Records drawn from a dataset:

################

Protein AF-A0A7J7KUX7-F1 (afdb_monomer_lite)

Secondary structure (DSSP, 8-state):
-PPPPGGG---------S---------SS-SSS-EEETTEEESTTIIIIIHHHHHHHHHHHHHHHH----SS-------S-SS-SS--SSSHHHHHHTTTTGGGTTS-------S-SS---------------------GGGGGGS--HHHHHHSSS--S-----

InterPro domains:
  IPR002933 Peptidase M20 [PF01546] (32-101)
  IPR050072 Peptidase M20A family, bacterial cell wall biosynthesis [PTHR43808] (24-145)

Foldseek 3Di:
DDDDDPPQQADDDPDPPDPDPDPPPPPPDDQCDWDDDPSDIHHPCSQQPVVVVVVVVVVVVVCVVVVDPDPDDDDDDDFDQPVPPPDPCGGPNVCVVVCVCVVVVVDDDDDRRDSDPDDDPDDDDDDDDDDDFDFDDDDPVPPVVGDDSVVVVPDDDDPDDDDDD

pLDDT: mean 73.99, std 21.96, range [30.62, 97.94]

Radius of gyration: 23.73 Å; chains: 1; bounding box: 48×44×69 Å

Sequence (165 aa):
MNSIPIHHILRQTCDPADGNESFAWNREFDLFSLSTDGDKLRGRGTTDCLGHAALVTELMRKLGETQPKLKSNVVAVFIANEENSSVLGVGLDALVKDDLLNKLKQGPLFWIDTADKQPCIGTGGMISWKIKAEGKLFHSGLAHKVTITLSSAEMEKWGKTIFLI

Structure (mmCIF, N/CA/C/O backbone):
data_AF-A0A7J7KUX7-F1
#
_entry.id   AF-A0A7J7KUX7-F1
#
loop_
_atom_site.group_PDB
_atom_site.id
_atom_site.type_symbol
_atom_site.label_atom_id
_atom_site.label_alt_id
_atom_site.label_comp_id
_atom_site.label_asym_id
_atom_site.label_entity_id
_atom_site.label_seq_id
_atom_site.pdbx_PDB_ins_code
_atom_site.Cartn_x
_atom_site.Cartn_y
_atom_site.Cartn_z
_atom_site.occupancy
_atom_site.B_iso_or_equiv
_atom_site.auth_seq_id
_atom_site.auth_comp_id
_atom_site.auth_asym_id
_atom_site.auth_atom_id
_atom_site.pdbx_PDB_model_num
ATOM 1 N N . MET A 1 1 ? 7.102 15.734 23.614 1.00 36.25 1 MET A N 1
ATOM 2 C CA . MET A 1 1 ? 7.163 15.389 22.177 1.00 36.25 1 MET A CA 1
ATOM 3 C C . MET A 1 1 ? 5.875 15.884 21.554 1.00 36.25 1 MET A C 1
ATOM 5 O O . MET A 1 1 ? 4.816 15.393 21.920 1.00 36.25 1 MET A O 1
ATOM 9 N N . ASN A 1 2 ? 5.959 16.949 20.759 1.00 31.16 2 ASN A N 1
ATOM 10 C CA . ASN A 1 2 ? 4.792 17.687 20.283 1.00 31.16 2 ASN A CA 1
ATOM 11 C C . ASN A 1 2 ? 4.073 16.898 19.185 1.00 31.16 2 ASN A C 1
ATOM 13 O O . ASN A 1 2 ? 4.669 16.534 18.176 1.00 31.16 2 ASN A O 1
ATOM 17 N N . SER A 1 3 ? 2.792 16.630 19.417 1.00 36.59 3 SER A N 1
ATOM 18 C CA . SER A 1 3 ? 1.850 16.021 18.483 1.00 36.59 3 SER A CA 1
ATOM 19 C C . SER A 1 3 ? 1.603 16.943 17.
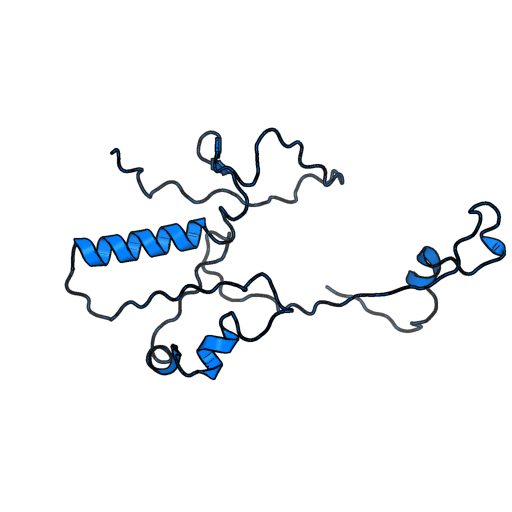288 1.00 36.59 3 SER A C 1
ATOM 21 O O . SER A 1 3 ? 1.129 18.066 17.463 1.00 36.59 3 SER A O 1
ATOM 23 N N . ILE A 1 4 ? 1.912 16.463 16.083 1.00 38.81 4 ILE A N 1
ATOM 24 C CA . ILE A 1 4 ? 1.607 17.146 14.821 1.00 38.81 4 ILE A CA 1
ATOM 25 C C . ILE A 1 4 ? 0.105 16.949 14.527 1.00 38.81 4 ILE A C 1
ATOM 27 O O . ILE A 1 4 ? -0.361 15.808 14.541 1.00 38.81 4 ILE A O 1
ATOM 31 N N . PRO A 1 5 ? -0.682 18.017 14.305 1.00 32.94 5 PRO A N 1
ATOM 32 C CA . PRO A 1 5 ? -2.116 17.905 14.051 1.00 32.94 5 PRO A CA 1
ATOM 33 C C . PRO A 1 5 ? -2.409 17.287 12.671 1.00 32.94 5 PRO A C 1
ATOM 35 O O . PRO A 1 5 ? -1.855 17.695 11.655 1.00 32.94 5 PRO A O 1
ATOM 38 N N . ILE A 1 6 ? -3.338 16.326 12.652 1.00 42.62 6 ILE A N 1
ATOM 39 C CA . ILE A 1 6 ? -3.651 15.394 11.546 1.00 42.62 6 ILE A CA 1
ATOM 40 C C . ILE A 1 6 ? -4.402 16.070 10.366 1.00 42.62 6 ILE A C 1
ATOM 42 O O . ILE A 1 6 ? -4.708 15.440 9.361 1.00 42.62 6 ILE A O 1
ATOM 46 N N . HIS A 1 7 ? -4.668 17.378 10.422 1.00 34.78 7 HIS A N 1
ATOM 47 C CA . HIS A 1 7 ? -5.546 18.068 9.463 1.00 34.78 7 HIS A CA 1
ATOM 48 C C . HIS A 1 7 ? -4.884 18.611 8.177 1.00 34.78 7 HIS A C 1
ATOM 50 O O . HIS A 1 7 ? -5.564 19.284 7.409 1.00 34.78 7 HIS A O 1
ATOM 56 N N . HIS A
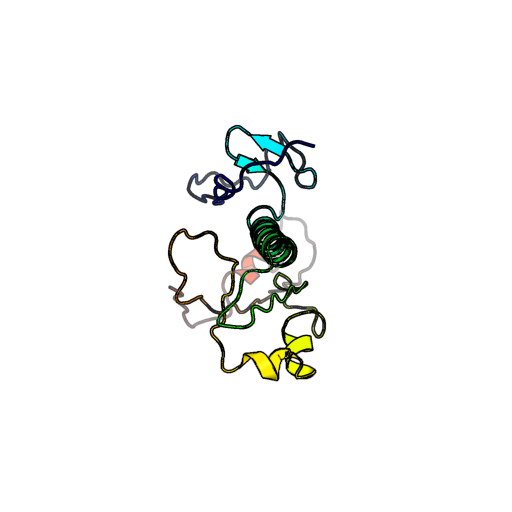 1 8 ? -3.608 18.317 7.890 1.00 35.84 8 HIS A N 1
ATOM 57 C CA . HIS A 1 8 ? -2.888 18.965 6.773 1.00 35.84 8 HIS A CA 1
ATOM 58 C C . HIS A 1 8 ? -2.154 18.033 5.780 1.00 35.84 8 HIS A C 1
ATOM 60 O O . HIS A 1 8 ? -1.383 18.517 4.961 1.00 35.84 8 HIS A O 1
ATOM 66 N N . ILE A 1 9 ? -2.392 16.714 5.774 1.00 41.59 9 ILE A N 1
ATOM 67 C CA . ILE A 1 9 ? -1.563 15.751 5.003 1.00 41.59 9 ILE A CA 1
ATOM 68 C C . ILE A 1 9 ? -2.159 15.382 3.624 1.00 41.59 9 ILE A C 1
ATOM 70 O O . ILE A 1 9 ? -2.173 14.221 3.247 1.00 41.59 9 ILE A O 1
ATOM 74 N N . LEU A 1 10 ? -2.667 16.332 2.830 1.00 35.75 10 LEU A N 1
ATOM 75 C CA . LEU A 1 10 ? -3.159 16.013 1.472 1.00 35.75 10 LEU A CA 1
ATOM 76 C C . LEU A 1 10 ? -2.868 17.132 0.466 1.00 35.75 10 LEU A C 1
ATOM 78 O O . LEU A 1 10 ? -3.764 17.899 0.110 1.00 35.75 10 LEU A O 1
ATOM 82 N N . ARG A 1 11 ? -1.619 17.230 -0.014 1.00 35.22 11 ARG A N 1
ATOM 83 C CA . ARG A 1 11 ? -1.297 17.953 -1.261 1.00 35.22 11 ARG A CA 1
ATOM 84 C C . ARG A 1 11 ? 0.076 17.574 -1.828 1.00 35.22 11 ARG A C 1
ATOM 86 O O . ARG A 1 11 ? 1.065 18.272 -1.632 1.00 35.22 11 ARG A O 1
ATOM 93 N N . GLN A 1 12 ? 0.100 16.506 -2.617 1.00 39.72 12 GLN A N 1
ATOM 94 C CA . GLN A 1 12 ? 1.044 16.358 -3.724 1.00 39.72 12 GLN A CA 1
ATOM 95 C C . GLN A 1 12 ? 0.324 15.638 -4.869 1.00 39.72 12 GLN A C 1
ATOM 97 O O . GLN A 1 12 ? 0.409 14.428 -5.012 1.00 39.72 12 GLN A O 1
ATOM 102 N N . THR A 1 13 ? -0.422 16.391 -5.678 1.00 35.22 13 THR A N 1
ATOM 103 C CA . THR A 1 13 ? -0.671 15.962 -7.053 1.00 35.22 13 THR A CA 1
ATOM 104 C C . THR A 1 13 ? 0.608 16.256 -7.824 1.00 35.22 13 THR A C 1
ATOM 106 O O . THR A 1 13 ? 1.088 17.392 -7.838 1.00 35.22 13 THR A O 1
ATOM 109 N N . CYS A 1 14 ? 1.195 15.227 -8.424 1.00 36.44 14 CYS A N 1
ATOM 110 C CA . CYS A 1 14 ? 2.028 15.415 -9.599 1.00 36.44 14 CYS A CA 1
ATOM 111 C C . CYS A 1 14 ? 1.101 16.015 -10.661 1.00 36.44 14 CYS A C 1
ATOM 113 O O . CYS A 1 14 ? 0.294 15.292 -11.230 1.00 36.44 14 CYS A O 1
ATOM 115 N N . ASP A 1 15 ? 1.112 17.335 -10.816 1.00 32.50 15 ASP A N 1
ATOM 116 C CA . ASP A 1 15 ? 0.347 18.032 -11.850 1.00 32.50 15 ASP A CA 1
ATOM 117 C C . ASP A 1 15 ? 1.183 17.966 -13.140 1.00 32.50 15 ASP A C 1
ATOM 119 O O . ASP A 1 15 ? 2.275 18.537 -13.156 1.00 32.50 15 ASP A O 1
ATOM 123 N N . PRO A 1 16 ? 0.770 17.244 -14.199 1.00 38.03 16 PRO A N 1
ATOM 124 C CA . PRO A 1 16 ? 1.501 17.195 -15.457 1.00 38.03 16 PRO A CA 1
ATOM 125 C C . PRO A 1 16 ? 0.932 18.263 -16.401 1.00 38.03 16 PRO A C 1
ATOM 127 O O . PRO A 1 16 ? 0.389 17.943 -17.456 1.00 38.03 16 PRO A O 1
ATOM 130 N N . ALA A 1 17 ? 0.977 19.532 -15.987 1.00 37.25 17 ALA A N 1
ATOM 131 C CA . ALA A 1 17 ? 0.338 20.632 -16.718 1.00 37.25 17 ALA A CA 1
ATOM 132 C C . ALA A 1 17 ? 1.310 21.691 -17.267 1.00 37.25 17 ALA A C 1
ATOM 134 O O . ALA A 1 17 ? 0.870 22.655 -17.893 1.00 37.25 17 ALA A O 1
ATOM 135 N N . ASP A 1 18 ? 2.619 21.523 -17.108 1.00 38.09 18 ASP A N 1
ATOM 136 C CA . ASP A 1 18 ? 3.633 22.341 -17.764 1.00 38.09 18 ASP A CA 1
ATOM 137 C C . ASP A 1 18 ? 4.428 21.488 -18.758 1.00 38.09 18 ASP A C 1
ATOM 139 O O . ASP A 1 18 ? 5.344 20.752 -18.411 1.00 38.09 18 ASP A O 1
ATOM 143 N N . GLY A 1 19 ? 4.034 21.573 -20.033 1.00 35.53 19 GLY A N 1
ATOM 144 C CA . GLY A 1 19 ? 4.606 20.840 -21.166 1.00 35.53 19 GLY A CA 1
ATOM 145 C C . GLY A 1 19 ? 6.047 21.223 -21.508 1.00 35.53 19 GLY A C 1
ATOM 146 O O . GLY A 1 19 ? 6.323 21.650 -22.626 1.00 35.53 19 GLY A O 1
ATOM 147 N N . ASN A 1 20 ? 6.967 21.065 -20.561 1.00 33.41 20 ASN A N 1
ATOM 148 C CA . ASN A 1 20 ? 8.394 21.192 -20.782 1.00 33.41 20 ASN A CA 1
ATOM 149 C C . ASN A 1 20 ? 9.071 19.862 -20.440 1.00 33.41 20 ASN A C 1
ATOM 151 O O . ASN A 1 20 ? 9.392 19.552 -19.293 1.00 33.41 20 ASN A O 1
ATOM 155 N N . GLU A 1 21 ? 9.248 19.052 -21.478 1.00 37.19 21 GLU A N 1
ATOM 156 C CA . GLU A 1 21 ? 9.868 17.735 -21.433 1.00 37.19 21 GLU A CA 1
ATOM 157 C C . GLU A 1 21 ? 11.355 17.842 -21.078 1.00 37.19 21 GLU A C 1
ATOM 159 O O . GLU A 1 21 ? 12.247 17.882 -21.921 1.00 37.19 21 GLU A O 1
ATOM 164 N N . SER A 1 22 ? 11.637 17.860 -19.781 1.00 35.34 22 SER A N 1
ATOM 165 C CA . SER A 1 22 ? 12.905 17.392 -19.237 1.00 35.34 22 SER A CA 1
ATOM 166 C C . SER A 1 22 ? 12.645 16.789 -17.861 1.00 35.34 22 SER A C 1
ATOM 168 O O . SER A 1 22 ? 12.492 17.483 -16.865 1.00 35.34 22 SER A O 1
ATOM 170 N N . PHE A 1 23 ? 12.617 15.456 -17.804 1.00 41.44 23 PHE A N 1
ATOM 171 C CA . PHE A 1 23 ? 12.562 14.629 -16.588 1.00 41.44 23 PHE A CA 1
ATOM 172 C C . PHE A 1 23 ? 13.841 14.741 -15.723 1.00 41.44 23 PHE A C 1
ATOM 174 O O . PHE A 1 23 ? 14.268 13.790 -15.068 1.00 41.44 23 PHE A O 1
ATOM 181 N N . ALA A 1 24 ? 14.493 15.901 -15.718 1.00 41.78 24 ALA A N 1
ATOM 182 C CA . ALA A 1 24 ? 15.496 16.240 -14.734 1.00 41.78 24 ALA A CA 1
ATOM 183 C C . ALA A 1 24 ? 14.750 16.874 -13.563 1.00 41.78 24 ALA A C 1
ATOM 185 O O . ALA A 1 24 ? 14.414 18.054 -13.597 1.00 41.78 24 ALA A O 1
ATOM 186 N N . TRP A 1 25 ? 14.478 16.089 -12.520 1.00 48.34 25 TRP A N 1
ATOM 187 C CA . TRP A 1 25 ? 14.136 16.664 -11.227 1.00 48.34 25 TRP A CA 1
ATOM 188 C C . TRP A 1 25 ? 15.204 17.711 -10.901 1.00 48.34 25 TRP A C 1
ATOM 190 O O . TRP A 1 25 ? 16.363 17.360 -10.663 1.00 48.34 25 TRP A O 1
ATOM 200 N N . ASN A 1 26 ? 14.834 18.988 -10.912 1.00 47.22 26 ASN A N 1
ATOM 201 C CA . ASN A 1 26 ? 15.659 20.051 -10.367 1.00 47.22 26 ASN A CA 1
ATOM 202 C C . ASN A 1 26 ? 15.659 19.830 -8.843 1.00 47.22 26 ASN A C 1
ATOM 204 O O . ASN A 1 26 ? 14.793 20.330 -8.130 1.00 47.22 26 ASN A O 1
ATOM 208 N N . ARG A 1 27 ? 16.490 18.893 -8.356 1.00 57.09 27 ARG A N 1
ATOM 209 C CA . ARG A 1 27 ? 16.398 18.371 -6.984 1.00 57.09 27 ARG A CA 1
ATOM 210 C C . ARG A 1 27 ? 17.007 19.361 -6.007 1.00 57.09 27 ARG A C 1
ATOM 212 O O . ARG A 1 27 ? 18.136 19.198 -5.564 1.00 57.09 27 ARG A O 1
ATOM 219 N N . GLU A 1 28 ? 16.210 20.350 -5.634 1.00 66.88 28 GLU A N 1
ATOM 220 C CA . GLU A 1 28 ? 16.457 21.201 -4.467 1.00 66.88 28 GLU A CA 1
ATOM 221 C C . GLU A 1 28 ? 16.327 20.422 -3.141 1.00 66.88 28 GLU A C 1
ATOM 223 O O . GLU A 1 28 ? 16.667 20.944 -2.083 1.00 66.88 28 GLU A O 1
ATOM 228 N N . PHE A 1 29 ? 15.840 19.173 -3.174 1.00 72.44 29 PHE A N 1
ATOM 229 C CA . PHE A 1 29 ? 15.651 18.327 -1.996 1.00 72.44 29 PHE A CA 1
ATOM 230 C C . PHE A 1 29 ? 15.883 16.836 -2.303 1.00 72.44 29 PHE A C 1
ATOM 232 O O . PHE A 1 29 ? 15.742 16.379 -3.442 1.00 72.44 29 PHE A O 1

################

Task instructions:
Reproduce exactly the lines above from the line with "ATOM 123 N N" to the line with "ATOM 171 C CA", including both, and add nothing.

Exercise solution:
ATOM 123 N N . PRO A 1 16 ? 0.770 17.244 -14.199 1.00 38.03 16 PRO A N 1
ATOM 124 C CA . PRO A 1 16 ? 1.501 17.195 -15.457 1.00 38.03 16 PRO A CA 1
ATOM 125 C C . PRO A 1 16 ? 0.932 18.263 -16.401 1.00 38.03 16 PRO A C 1
ATOM 127 O O . PRO A 1 16 ? 0.389 17.943 -17.456 1.00 38.03 16 PRO A O 1
ATOM 130 N N . ALA A 1 17 ? 0.977 19.532 -15.987 1.00 37.25 17 ALA A N 1
ATOM 131 C CA . ALA A 1 17 ? 0.338 20.632 -16.718 1.00 37.25 17 ALA A CA 1
ATOM 132 C C . ALA A 1 17 ? 1.310 21.691 -17.267 1.00 37.25 17 ALA A C 1
ATOM 134 O O . ALA A 1 17 ? 0.870 22.655 -17.893 1.00 37.25 17 ALA A O 1
ATOM 135 N N . ASP A 1 18 ? 2.619 21.523 -17.108 1.00 38.09 18 ASP A N 1
ATOM 136 C CA . ASP A 1 18 ? 3.633 22.341 -17.764 1.00 38.09 18 ASP A CA 1
ATOM 137 C C . ASP A 1 18 ? 4.428 21.488 -18.758 1.00 38.09 18 ASP A C 1
ATOM 139 O O . ASP A 1 18 ? 5.344 20.752 -18.411 1.00 38.09 18 ASP A O 1
ATOM 143 N N . GLY A 1 19 ? 4.034 21.573 -20.033 1.00 35.53 19 GLY A N 1
ATOM 144 C CA . GLY A 1 19 ? 4.606 20.840 -21.166 1.00 35.53 19 GLY A CA 1
ATOM 145 C C . GLY A 1 19 ? 6.047 21.223 -21.508 1.00 35.53 19 GLY A C 1
ATOM 146 O O . GLY A 1 19 ? 6.323 21.650 -22.626 1.00 35.53 19 GLY A O 1
ATOM 147 N N . ASN A 1 20 ? 6.967 21.065 -20.561 1.00 33.41 20 ASN A N 1
ATOM 148 C CA . ASN A 1 20 ? 8.394 21.192 -20.782 1.00 33.41 20 ASN A CA 1
ATOM 149 C C . ASN A 1 20 ? 9.071 19.862 -20.440 1.00 33.41 20 ASN A C 1
ATOM 151 O O . ASN A 1 20 ? 9.392 19.552 -19.293 1.00 33.41 20 ASN A O 1
ATOM 155 N N . GLU A 1 21 ? 9.248 19.052 -21.478 1.00 37.19 21 GLU A N 1
ATOM 156 C CA . GLU A 1 21 ? 9.868 17.735 -21.433 1.00 37.19 21 GLU A CA 1
ATOM 157 C C . GLU A 1 21 ? 11.355 17.842 -21.078 1.00 37.19 21 GLU A C 1
ATOM 159 O O . GLU A 1 21 ? 12.247 17.882 -21.921 1.00 37.19 21 GLU A O 1
ATOM 164 N N . SER A 1 22 ? 11.637 17.860 -19.781 1.00 35.34 22 SER A N 1
ATOM 165 C CA . SER A 1 22 ? 12.905 17.392 -19.237 1.00 35.34 22 SER A CA 1
ATOM 166 C C . SER A 1 22 ? 12.645 16.789 -17.861 1.00 35.34 22 SER A C 1
ATOM 168 O O . SER A 1 22 ? 12.492 17.483 -16.865 1.00 35.34 22 SER A O 1
ATOM 170 N N . PHE A 1 23 ? 12.617 15.456 -17.804 1.00 41.44 23 PHE A N 1
ATOM 171 C CA . PHE A 1 23 ? 12.562 14.629 -16.588 1.00 41.44 23 PHE A CA 1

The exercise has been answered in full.